Directions: Transcribe the stretch of entries below from the line with "ATOM 1 N N ." through the line with "ATOM 11 C C", exactly and with both ends included; leave out all other lines.
=-=-=
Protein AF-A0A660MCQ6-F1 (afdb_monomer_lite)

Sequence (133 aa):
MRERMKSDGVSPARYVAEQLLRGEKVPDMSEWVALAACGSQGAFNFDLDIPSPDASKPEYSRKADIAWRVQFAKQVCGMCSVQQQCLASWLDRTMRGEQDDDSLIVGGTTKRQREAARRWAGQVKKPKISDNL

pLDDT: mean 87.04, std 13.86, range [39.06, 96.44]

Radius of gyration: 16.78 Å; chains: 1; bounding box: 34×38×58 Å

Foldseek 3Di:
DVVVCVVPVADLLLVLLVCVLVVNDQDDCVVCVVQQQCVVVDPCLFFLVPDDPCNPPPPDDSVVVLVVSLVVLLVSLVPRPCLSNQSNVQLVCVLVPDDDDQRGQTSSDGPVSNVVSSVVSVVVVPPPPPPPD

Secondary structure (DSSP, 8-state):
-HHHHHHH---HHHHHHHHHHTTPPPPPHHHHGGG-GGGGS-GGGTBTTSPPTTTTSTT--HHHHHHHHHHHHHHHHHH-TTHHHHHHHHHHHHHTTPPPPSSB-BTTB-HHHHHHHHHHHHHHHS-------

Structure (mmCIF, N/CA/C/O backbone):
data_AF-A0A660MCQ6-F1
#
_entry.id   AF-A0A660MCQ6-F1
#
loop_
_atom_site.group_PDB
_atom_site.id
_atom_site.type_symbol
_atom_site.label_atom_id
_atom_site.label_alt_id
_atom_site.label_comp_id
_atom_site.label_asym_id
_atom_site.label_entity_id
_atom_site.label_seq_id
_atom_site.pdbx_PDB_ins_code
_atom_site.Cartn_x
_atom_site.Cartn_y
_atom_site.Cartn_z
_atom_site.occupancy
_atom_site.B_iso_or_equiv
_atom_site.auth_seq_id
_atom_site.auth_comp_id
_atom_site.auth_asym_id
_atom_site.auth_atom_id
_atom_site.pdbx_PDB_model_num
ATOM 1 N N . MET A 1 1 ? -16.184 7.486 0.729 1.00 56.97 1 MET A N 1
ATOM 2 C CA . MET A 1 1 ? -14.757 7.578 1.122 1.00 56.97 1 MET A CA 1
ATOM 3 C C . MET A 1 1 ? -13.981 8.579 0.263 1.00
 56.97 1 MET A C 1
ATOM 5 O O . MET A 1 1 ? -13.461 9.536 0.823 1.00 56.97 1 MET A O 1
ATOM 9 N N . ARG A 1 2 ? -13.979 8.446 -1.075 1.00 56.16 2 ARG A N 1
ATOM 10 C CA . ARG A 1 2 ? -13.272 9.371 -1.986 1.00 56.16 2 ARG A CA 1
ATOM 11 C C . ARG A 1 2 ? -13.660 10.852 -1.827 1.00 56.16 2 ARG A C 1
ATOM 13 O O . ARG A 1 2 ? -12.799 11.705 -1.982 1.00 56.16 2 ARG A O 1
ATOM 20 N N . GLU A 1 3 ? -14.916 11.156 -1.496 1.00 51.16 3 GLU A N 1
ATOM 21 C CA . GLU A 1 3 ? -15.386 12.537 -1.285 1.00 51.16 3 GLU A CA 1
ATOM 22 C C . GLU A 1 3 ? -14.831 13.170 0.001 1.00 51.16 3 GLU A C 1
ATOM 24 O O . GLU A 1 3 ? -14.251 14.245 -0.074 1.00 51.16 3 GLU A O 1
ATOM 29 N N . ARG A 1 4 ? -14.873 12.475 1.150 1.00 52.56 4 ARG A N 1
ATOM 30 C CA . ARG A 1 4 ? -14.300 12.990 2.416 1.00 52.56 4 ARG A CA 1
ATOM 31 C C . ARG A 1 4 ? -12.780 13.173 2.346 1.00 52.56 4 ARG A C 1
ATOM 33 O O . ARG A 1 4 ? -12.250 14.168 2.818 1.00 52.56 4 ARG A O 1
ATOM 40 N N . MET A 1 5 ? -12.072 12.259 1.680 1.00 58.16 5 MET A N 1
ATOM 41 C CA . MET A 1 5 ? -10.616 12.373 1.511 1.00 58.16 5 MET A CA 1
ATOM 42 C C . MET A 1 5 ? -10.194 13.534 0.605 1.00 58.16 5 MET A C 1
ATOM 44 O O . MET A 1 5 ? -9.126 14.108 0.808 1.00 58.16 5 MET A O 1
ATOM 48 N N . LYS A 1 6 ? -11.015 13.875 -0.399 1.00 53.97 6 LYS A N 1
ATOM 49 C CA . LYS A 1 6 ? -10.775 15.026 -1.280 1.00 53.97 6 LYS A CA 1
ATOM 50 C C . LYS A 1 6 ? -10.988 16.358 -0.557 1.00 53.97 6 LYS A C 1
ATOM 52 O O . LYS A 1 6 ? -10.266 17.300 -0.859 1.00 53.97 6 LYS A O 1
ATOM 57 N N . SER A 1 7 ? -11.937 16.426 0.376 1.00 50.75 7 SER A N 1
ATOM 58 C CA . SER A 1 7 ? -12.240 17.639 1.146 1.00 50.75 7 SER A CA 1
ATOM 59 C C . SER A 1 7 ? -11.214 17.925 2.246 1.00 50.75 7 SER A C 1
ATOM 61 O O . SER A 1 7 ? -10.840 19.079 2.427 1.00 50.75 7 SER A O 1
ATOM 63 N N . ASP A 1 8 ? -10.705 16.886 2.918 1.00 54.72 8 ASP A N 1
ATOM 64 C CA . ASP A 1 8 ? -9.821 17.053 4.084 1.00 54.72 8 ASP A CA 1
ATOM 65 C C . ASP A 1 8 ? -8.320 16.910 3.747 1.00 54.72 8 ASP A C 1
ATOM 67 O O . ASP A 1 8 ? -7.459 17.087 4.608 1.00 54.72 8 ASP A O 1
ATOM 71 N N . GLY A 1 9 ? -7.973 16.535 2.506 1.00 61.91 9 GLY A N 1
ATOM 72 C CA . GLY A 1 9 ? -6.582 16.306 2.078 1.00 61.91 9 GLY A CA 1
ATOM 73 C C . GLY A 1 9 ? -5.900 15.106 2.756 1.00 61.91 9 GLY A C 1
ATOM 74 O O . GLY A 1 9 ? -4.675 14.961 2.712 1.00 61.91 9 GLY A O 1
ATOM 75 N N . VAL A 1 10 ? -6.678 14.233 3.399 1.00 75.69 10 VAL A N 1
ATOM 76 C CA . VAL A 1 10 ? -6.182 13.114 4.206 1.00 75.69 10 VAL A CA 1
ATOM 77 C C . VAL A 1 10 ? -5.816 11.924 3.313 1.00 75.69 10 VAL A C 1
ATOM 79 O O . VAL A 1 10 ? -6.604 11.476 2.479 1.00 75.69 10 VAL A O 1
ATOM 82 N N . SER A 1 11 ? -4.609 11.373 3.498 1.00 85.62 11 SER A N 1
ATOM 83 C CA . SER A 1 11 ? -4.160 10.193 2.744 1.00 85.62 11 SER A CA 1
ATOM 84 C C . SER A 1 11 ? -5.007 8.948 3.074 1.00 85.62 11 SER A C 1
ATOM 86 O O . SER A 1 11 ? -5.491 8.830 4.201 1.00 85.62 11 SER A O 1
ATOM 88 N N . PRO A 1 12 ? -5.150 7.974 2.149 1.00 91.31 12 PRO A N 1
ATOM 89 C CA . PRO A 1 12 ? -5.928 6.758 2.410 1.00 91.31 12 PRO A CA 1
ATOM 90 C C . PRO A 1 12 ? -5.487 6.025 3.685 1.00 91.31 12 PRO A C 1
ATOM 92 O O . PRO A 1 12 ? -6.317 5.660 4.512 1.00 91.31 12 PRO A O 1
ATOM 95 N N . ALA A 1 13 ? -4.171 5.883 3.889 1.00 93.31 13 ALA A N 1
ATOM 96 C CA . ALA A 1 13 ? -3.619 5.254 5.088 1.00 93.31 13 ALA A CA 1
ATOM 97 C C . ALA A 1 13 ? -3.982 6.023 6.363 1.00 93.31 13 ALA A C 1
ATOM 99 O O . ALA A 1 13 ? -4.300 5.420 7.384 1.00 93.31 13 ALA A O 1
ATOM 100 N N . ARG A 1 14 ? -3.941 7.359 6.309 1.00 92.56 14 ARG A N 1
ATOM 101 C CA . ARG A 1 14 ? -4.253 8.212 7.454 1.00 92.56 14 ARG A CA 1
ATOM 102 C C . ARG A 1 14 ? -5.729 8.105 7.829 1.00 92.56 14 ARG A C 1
=-=-=
Solution:
ATOM 1 N N . MET A 1 1 ? -16.184 7.486 0.729 1.00 56.97 1 MET A N 1
ATOM 2 C CA . MET A 1 1 ? -14.757 7.578 1.122 1.00 56.97 1 MET A CA 1
ATOM 3 C C . MET A 1 1 ? -13.981 8.579 0.263 1.00
 56.97 1 MET A C 1
ATOM 5 O O . MET A 1 1 ? -13.461 9.536 0.823 1.00 56.97 1 MET A O 1
ATOM 9 N N . ARG A 1 2 ? -13.979 8.446 -1.075 1.00 56.16 2 ARG A N 1
ATOM 10 C CA . ARG A 1 2 ? -13.272 9.371 -1.986 1.00 56.16 2 ARG A CA 1
ATOM 11 C C . ARG A 1 2 ? -13.660 10.852 -1.827 1.00 56.16 2 ARG A C 1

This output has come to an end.